You Know What You Want, But What Are You Committing To?
What desire or longing do you have?
Is there something you want to be, or do, or feel or have?
Is there something within that seeks to be expressed or experienced, or that calls for a change?
Okay, but what are you committing to?
You may know what you want, but are you affirming your desire and moving towards it?
Often, we habitually commit to undermining our desires.
Until we bring this harsh truth into awareness, we might be working against ourselves. If you have a desire that you are not nurturing, asking yourself this question:
Instead of your desire, what are you actually committing to?
Ask in a day-in, day-out kind of way. Ask when it comes to your habits, actions, thoughts and beliefs.
Often, we are not aware or radically self-honest about what we are actually committing to instead of our true desires.
We think of committing to something as being intentional and deliberate investment towards a goal or agreement. But intention is not necessary. In practice, repetitive habit alone creates commitment.
On a daily basis, we might “commit” to bottling up anger, people-pleasing, holding back our “no”, scrolling on our phone, over-working and perpetuating 24/7 availability.
Notice how the language “commit” usually refers to a mistake or a crime, whereas commitment refers to a focused dedication.
Take this example of how habit becomes commitment: activate screen time monitoring on your smartphone. How many hours a week are you committing to social media?
Without even realizing it, we do “commit” away from our desires much of the time. If you are dissatisfied in a persistent situation, you can step back and ask yourself what you have been committing to.
This question will often reveal some accountability at play, even if it’s as simple as continued acquiescence to and participation in a situation or circumstance you are not aligned with.
We often commit to a repetition of thoughts and actions that are tethered to our conditioning or our comfort zone or our fear.
What is happening now?
Check in by asking what is actually happening now. Often, you are more committed to what is happening than what you say you desire.
Here are three examples:
Desire: to write a book
Reality: not writing it
Committing to: working overtime, spending time with your kids, scrolling on Facebook, Netflix before bed, going to the gym, reiterating beliefs about not being qualified, etc
Desire: to be promoted
Reality: stagnant in your position
Committing to: doing office housework, focusing only on skills that you feel comfortable and competent in, being productive rather than demonstrating leadership and delegation, waiting for recognition rather than active self-promoting, etc
Desire: a loving, supportive relationship
Reality: a confusing, uncommitted relationship
Committing to: chasing unavailable people, subjugating your own needs, sticking with what doesn’t work, rationalizing someone else’s behavior, fantasizing what could be rather than seeing reality, etc
As you can see, what you are committed to is not always a negative thing.
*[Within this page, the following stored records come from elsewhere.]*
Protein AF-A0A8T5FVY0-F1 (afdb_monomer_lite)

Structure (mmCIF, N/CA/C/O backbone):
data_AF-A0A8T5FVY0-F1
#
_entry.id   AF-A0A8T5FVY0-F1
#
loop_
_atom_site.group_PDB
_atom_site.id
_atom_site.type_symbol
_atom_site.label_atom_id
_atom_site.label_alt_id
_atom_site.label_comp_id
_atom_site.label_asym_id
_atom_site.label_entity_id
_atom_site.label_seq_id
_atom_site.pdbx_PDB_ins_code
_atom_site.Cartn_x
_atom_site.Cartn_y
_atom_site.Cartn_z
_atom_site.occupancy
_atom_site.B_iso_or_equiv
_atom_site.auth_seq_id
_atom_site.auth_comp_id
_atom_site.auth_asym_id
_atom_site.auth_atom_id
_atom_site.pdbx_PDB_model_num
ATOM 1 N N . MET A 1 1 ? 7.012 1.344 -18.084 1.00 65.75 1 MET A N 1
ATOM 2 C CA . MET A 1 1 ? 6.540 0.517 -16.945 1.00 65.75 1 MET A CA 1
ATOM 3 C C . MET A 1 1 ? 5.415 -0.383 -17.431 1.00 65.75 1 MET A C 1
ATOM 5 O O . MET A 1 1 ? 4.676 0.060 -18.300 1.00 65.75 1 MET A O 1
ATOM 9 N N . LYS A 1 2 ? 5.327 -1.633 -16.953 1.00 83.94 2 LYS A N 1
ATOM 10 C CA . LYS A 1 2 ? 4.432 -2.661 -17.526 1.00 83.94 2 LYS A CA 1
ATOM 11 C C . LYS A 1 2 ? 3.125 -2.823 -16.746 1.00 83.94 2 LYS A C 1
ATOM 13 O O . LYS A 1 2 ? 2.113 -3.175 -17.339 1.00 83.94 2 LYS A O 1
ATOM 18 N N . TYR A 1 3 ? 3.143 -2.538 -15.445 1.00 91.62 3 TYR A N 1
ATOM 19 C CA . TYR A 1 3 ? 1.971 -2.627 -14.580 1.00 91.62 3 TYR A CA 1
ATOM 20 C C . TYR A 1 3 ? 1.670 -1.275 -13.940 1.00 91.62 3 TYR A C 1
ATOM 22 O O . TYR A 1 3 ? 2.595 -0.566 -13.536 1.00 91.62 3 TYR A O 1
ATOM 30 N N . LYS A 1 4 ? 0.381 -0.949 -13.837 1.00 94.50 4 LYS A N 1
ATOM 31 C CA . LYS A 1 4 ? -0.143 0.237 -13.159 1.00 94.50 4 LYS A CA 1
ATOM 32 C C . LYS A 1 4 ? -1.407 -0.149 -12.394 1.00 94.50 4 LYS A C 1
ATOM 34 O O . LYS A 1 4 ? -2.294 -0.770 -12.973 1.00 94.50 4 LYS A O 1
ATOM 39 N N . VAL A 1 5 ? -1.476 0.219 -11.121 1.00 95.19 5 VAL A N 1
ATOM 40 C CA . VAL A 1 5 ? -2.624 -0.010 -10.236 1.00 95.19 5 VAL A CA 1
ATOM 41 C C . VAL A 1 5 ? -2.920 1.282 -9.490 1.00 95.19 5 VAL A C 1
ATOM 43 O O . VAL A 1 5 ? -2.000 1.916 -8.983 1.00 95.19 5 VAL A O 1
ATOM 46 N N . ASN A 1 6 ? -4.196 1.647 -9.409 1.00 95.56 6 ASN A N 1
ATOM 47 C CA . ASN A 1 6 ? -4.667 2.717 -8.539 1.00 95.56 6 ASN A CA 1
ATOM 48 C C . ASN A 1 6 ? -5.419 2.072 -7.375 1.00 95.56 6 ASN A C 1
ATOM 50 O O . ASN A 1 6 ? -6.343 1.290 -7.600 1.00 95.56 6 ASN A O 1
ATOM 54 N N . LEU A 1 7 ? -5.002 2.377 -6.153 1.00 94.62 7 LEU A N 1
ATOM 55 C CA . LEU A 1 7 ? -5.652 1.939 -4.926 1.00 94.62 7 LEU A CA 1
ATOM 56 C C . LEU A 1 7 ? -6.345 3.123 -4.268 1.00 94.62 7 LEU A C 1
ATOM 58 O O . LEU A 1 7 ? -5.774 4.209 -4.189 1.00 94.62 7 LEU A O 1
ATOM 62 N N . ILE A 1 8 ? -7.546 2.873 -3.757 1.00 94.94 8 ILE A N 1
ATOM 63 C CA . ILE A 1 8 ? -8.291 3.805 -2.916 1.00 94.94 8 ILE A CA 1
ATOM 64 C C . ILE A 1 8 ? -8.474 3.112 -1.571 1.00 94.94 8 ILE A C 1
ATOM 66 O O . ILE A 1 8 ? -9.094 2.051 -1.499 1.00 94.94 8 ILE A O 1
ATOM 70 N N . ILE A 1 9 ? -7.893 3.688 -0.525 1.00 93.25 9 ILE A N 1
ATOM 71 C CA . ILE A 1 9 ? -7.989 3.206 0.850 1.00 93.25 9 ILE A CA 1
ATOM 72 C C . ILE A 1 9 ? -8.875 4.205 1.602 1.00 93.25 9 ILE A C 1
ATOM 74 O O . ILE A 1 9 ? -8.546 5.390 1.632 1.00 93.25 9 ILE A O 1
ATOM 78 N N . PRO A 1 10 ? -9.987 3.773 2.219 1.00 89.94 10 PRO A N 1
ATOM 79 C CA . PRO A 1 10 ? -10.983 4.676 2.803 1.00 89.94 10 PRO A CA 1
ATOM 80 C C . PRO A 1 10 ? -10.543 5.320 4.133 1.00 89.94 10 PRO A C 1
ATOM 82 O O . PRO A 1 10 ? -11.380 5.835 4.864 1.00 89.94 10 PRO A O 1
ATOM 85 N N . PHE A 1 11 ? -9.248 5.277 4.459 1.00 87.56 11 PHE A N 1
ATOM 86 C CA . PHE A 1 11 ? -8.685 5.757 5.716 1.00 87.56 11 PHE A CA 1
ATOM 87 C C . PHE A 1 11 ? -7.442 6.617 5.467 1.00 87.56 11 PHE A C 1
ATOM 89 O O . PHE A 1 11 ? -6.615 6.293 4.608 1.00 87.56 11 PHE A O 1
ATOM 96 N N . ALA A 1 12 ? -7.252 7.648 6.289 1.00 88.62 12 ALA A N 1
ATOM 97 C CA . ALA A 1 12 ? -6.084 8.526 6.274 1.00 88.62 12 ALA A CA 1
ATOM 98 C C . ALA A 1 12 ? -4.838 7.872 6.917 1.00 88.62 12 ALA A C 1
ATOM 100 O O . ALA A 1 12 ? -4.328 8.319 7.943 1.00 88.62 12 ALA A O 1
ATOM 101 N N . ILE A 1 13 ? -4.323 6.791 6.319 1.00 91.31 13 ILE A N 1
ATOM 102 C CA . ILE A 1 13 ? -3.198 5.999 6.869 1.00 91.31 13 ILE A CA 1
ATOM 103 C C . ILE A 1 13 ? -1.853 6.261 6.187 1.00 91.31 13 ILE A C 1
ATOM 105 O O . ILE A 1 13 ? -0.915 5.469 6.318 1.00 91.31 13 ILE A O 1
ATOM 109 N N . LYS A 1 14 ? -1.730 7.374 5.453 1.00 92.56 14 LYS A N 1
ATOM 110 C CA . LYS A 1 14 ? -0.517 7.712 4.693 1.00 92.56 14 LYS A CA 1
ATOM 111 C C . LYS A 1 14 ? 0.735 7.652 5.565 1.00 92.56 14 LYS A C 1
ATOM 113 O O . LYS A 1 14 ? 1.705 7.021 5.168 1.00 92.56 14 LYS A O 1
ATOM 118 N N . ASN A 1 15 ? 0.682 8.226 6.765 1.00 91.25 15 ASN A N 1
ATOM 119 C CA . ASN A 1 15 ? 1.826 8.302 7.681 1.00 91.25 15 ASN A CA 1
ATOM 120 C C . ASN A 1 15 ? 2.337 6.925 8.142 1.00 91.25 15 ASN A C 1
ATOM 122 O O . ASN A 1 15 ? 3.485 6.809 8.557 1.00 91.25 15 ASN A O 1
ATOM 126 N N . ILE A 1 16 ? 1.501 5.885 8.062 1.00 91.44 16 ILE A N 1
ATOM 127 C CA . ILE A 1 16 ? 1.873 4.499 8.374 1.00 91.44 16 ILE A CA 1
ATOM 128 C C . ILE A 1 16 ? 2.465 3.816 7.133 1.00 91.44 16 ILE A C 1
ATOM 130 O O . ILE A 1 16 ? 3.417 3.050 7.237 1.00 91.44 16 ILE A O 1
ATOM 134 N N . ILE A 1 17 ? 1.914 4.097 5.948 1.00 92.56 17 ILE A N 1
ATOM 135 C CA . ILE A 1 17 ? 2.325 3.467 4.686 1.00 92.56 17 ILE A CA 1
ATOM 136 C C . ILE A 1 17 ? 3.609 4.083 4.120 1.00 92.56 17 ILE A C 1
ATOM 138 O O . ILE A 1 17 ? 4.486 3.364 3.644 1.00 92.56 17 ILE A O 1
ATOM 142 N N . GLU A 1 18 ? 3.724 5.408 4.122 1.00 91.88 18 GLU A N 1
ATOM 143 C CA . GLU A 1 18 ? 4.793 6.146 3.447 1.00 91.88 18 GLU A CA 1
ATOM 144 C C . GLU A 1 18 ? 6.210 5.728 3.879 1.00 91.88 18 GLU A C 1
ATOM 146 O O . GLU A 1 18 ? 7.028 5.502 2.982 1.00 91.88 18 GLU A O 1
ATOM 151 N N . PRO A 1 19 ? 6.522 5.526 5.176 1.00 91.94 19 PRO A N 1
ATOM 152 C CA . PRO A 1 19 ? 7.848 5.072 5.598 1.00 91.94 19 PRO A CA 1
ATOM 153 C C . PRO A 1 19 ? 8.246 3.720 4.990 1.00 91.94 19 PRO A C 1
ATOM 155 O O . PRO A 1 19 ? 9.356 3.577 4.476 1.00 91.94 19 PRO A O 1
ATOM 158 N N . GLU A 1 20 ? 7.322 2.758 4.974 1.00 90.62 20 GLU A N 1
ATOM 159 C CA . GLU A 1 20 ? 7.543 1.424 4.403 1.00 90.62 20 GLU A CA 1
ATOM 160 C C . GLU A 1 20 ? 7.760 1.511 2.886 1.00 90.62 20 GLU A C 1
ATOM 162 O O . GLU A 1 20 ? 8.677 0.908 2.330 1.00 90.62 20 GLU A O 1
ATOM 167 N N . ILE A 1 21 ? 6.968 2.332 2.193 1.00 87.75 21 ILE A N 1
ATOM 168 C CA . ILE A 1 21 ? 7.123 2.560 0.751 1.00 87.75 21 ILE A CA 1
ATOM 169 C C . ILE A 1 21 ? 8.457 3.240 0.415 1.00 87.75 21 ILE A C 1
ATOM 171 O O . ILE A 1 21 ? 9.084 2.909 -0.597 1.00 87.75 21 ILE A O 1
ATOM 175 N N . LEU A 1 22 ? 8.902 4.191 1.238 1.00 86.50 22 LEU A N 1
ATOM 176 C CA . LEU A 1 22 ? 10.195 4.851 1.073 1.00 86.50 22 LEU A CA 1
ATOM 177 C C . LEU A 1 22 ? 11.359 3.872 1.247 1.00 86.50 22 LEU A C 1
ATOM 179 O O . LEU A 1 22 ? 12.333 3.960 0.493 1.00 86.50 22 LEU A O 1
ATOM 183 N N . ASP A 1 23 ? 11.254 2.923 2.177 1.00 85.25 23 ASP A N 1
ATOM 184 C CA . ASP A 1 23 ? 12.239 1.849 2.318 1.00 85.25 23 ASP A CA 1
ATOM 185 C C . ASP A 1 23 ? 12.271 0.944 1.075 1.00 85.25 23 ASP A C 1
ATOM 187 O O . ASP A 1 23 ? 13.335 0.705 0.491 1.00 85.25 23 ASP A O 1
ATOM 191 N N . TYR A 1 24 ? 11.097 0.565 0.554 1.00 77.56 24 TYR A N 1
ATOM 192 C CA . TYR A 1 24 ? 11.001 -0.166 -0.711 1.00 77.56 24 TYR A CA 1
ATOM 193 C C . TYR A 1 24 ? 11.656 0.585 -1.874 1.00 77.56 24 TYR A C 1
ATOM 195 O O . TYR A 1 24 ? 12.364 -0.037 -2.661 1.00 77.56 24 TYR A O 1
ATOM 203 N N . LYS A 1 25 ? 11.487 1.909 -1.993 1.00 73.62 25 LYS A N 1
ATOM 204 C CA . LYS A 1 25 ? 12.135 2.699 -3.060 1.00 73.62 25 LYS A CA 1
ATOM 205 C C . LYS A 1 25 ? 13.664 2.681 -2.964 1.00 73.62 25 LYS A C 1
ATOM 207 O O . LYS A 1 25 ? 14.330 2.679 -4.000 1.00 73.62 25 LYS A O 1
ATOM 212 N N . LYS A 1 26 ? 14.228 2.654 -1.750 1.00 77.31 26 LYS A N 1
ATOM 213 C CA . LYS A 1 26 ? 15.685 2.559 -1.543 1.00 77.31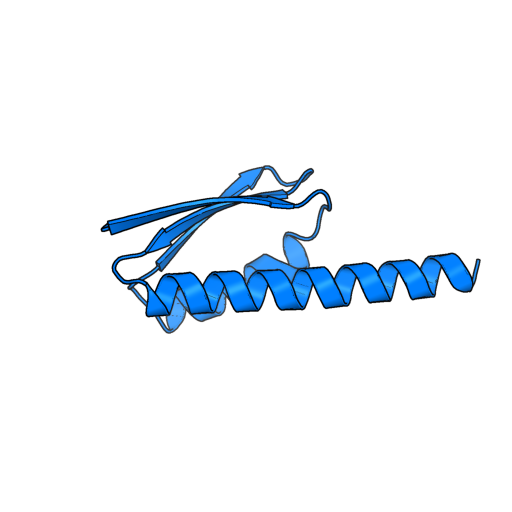 26 LYS A CA 1
ATOM 214 C C . LYS A 1 26 ? 16.224 1.197 -1.974 1.00 77.31 26 LYS A C 1
ATOM 216 O O . LYS A 1 26 ? 17.261 1.134 -2.633 1.00 77.31 26 LYS A O 1
ATOM 221 N N . ASN A 1 27 ? 15.494 0.131 -1.654 1.00 75.38 27 ASN A N 1
ATOM 222 C CA . ASN A 1 27 ? 15.931 -1.247 -1.879 1.00 75.38 27 ASN A CA 1
ATOM 223 C C . ASN A 1 27 ? 15.531 -1.802 -3.264 1.00 75.38 27 ASN A C 1
ATOM 225 O O . ASN A 1 27 ? 16.196 -2.690 -3.797 1.00 75.38 27 ASN A O 1
ATOM 229 N N . PHE A 1 28 ? 14.490 -1.252 -3.900 1.00 70.44 28 PHE A N 1
ATOM 230 C CA . PHE A 1 28 ? 13.898 -1.768 -5.136 1.00 70.44 28 PHE A CA 1
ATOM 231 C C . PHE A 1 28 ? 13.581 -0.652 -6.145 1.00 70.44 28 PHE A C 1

However, sometimes it is self-sabotaging or shows a lack of faith that you could have what you want.
What can you do?
Seeing what you are currently committing helps to reveal how you actually feel and what the braver action might be.
Perhaps it’s not the time to write that book based on what you value right now, so you can stop beating yourself over the head with “should”.
Perhaps you have not realized that you are hiding in your comfort zone,and you realize it’s time to start playing at the level you wish to reach.
Perhaps commitment to what you want you requires walking away from what is not good enough, with faith what you want will come.
In each case, it’s enlightening to see what you are actually committing to and whether that aligns with your true desires for yourself.
What are you believing?
Also, consider whether your mind and heart are in coherence with your desire. There’s a reason why we commit to what we’re actually doing now, even if unconscious.
Our current behavior may match our sense of self-worth, or self-love or our conditioning around what is possible for us or what is normal. It may be rewarding at the egoic fear-based level.
We often want something and also hold limiting beliefs about why it is not desirable or possible, for us. We might hold beliefs that would make the realization itself hollow.
You want to write a book. But your idea about who a published author is doesn’t match your own sense of yourself.
You want a promotion. But you are also terrified the new role would just mean more anxiety.
You want a supportive, loving relationship. But you fear that relationship means compromise and you are too much for anyone.
Despite knowing what we want, some parts of our internal selves might run contradictory to realizing it, or even letting ourselves fully want it.
As Anne Lamott writes, “If you’re not enough before the gold medal, you won’t be enough with it.”
By asking yourself what you long for, observing what you are actually committed to (instead), and investigating the beliefs underpinning what you are habitually doing, you can gift yourself a wake up call.
And then, you can choose to re-orient your energies towards alignment with what you really want.